A while ago I read "Against Method" by Paul Feyerabend and there's a section that really stuck with me, where he talks about the "myth" of Galileo. His point is that Galileo serves as sort of the mythological prototype of a scientist, and that by picking at the loose ends of the myth one can identify some contradictory elements of the popular conception of "scientific method". One of his main points of contention is Galileo's faith in the telescope, his novel implementation of bleeding edge optics technology. Feyerebend argues that Galileo invented the telescope as primarily a military invention, it revolutionized the capabilities of artillery guns (and specifically naval artillary). Having secured his finances with some wealthy patrons, he then began to hunt for nobler uses of his new tool, and landed on astronomy.

Feyerabend's point (and what I'm slowly working up to) is that applying this new (and untested) military tool to what was a very ancient and venerable domain of inquiry was actually kind of scandalous. Up until that point all human knowledge of astronomy had been generated by direct observation of the phenomenon; by introducing this new tool between the human and the stars Galileo was creating a layer of separation which had never been there before, and this was the source of much of the contemporary controversy that led to his original censure. It was one thing to base your cosmology on what could be detected by the human eye, but it seemed very "wrong" (especially to the church) to insert an unfeeling lump of metal and glass into what had before been a very "pure" interaction, which was totally comprehensible to the typical educated human.

I feel like this article is expressing a very similar fear, and I furthermore think that it's kind of "missing the point" in the same way. Human comprehension is frequently augmented by technologly; no human can truly "understand" a gravitational wave experientially. At best we understand the n-th order 'signs' that the phenomenon imprints on the tools we construct. I'd argue that LLMs play a similar role in their application in math, for example. It's about widening our sensor array, more than it is delegating the knowledge work to a robot apprentice.


Fascinating point, and one I think can definitely apply here.

Though there is a key difference – Galileo could see through his telescope the same way, every time. He also understood what the telescope did to deliver his increased knowledge.

Compare this with LLMs, which provide different answers every time, and whose internal mechanisms are poorly understood. It presents another level of uncertainty which further reduces our agency.
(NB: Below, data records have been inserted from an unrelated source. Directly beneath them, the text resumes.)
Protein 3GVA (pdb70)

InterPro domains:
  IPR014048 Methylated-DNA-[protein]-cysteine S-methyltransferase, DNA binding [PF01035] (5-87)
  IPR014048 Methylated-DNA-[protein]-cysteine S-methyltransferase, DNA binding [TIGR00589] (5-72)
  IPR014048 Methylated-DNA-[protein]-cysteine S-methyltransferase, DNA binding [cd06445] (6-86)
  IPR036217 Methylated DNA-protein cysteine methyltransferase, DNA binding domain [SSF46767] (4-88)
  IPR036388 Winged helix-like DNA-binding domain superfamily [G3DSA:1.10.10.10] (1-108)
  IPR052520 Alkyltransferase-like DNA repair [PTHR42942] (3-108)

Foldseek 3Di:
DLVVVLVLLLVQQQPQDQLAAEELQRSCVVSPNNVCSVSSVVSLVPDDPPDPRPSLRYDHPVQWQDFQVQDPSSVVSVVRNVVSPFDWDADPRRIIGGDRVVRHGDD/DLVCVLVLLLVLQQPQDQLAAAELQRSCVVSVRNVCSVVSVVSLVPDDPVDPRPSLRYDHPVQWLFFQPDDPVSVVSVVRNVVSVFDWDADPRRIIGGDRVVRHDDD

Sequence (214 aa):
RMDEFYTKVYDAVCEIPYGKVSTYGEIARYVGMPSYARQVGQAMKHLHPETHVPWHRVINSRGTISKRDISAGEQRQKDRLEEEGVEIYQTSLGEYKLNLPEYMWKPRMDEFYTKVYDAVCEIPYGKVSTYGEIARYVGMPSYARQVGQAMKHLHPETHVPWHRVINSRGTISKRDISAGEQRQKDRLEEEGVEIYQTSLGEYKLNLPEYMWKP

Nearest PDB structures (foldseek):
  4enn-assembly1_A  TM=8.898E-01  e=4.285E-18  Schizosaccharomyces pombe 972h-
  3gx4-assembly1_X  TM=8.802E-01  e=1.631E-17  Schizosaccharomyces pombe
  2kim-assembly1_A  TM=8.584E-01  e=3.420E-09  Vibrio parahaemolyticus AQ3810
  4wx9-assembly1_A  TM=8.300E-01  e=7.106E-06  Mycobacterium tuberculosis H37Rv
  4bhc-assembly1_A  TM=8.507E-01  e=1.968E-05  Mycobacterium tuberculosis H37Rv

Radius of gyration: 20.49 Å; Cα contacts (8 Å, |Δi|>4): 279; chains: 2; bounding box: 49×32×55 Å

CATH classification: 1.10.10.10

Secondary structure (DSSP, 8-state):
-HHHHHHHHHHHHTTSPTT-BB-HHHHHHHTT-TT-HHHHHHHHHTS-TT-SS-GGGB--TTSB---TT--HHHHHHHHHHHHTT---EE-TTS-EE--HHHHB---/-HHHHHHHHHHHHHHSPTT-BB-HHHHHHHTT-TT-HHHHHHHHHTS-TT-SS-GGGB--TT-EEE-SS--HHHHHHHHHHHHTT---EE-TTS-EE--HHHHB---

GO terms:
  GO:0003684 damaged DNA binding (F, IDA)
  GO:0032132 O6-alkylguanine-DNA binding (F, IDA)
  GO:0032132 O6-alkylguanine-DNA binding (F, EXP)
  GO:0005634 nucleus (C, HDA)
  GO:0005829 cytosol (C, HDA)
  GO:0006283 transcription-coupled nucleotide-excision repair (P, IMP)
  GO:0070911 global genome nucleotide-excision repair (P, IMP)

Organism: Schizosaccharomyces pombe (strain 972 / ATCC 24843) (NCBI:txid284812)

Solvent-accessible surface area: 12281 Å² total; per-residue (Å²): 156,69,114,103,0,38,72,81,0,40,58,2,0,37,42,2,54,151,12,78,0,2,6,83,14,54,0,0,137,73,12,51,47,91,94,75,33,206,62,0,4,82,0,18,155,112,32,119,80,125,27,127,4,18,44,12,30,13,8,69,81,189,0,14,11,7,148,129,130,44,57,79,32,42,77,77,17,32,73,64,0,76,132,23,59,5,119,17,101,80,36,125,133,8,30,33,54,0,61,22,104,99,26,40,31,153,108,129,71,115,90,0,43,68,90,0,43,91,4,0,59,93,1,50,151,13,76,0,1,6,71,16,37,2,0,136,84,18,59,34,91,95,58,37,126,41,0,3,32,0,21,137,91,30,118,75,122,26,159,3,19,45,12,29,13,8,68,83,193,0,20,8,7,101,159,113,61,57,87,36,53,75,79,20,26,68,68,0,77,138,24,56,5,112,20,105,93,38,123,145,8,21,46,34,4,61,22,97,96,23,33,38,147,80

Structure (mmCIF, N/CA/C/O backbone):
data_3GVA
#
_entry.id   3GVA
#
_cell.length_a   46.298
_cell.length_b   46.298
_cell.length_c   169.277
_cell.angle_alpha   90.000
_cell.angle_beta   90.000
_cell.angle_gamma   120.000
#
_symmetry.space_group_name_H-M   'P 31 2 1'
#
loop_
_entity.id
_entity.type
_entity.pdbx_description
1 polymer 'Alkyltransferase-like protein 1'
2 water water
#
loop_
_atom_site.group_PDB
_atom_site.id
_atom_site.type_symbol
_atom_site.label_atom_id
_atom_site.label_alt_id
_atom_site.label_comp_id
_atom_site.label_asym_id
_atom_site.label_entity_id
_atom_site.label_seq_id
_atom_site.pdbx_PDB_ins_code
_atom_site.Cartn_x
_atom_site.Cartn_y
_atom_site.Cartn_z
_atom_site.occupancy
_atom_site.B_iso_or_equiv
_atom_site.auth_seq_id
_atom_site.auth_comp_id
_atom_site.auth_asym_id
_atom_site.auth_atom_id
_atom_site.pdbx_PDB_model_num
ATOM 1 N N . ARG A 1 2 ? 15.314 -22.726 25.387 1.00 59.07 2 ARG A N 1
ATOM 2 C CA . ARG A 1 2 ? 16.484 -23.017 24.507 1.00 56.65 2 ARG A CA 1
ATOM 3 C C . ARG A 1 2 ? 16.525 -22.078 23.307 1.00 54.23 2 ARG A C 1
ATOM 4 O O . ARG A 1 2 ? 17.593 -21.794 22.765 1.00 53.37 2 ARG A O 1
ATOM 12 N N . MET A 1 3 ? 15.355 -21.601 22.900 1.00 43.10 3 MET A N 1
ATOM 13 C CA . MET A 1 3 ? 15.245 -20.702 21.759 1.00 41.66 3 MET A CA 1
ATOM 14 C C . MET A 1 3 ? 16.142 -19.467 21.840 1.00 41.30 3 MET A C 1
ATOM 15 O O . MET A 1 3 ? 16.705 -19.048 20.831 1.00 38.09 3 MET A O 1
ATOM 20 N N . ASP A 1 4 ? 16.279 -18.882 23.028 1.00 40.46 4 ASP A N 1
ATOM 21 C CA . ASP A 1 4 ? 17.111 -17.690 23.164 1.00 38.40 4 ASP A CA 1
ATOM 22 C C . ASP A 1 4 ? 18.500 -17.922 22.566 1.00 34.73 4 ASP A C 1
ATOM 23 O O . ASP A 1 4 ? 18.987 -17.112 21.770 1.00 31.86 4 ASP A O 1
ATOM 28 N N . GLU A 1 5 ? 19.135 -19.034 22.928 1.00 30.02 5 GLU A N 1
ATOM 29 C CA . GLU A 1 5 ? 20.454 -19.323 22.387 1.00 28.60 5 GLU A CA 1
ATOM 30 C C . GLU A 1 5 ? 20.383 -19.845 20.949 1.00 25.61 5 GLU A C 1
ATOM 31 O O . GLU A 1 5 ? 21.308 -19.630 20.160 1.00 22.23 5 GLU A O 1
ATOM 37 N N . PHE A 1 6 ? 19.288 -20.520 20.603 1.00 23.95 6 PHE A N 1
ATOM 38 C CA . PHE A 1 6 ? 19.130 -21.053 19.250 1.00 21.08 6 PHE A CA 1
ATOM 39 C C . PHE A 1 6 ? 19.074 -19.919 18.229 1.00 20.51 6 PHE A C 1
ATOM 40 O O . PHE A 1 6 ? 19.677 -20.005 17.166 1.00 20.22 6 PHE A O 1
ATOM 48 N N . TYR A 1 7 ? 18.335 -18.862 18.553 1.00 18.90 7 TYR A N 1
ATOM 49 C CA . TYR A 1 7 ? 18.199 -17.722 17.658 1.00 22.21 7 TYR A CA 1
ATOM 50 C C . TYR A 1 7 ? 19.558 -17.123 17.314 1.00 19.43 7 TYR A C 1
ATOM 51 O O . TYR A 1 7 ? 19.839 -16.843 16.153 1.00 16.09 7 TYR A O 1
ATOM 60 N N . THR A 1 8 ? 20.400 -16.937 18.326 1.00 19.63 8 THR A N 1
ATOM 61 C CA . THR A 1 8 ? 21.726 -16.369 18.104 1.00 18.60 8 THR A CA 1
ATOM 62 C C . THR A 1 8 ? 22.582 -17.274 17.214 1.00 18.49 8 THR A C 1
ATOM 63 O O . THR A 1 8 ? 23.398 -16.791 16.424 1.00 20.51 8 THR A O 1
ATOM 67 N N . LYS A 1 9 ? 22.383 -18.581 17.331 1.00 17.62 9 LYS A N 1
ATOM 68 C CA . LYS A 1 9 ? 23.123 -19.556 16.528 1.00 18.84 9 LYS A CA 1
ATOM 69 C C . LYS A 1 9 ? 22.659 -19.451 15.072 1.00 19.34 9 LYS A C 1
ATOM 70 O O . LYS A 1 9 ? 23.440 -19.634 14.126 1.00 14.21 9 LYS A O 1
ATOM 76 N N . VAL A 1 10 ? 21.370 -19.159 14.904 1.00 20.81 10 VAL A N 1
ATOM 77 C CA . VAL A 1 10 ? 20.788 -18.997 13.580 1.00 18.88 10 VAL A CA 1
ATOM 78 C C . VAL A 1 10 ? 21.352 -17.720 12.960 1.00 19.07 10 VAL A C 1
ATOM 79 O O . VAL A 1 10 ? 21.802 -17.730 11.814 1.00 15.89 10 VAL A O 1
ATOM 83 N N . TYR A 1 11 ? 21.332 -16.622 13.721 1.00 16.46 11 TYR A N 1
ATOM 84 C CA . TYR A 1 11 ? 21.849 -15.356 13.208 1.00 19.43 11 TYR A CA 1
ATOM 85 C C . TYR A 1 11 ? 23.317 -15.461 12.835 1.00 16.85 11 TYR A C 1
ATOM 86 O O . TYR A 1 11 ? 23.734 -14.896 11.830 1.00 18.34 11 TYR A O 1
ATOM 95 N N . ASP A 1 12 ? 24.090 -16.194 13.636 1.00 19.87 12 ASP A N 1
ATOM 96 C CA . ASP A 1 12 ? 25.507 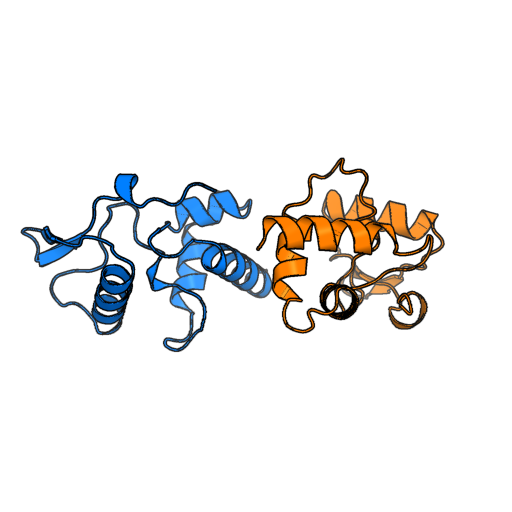-16.394 13.358 1.00 22.67 12 ASP A CA 1
ATOM 97 C C . ASP A 1 12 ? 25.643 -17.072 12.010 1.00 22.02 12 ASP A C 1
ATOM 98 O O . ASP A 1 12 ? 26.498 -16.716 11.204 1.00 25.79 12 ASP A O 1
ATOM 103 N N . ALA A 1 13 ? 24.793 -18.062 11.773 1.00 20.15 13 ALA A N 1
ATOM 104 C CA . ALA A 1 13 ? 24.835 -18.796 10.521 1.00 20.36 13 ALA A CA 1
ATOM 105 C C . ALA A 1 13 ? 24.479 -17.902 9.339 1.00 17.18 13 ALA A C 1
ATOM 106 O O . ALA A 1 13 ? 25.129 -17.964 8.296 1.00 18.23 13 ALA A O 1
ATOM 108 N N . VAL A 1 14 ? 23.450 -17.076 9.496 1.00 17.01 14 VAL A N 1
ATOM 109 C CA . VAL A 1 14 ? 23.036 -16.183 8.418 1.00 16.33 14 VAL A CA 1
ATOM 110 C C . VAL A 1 14 ? 24.153 -15.173 8.104 1.00 16.78 14 VAL A C 1
ATOM 111 O O . VAL A 1 14 ? 24.409 -14.848 6.940 1.00 15.28 14 VAL A O 1
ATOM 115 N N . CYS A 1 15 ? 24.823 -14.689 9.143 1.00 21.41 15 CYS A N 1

> Though there is a key difference – Galileo could see through his telescope the same way, every time.

Actually this is a really critical error- a core point of contention at the time was that he didn't see the same thing every time. Small variations in the lens quality, weather conditions, and user error all contributed to the discovery of what we now call "instrument noise" (not to mention natural variation in the astronomical system which we just couldn't detect with the naked eye, for example the rings of Saturn). Indeed this point was so critical that it led to the invention of least-squares curve fitting (which, ironically, is how we got to where we are today). OLS allowed us to "tame" the parts of the system that we couldn't comprehend, but it was emphatically not a given that telescopes had inter-measurement reliability when they first debuted.


LLMs can be deterministic machines, you just need to control the random seeds and run it on the same hardware to avoid numerics differences.

Gradient descent is not a total black box, although it works so well as to be unintuitive. There is ongoing "interpretability" research too, with several key results already.


Deterministic doesn't necessarily mean that can be understood by an human mind. You can think about a process entirely deterministic but so complex and with so many moving parts (and probably chaotic) that a humble human cannot comprehend.

I have been meaning to read Feyerband for a while but never did. I think Against Method sounds like a good starting point.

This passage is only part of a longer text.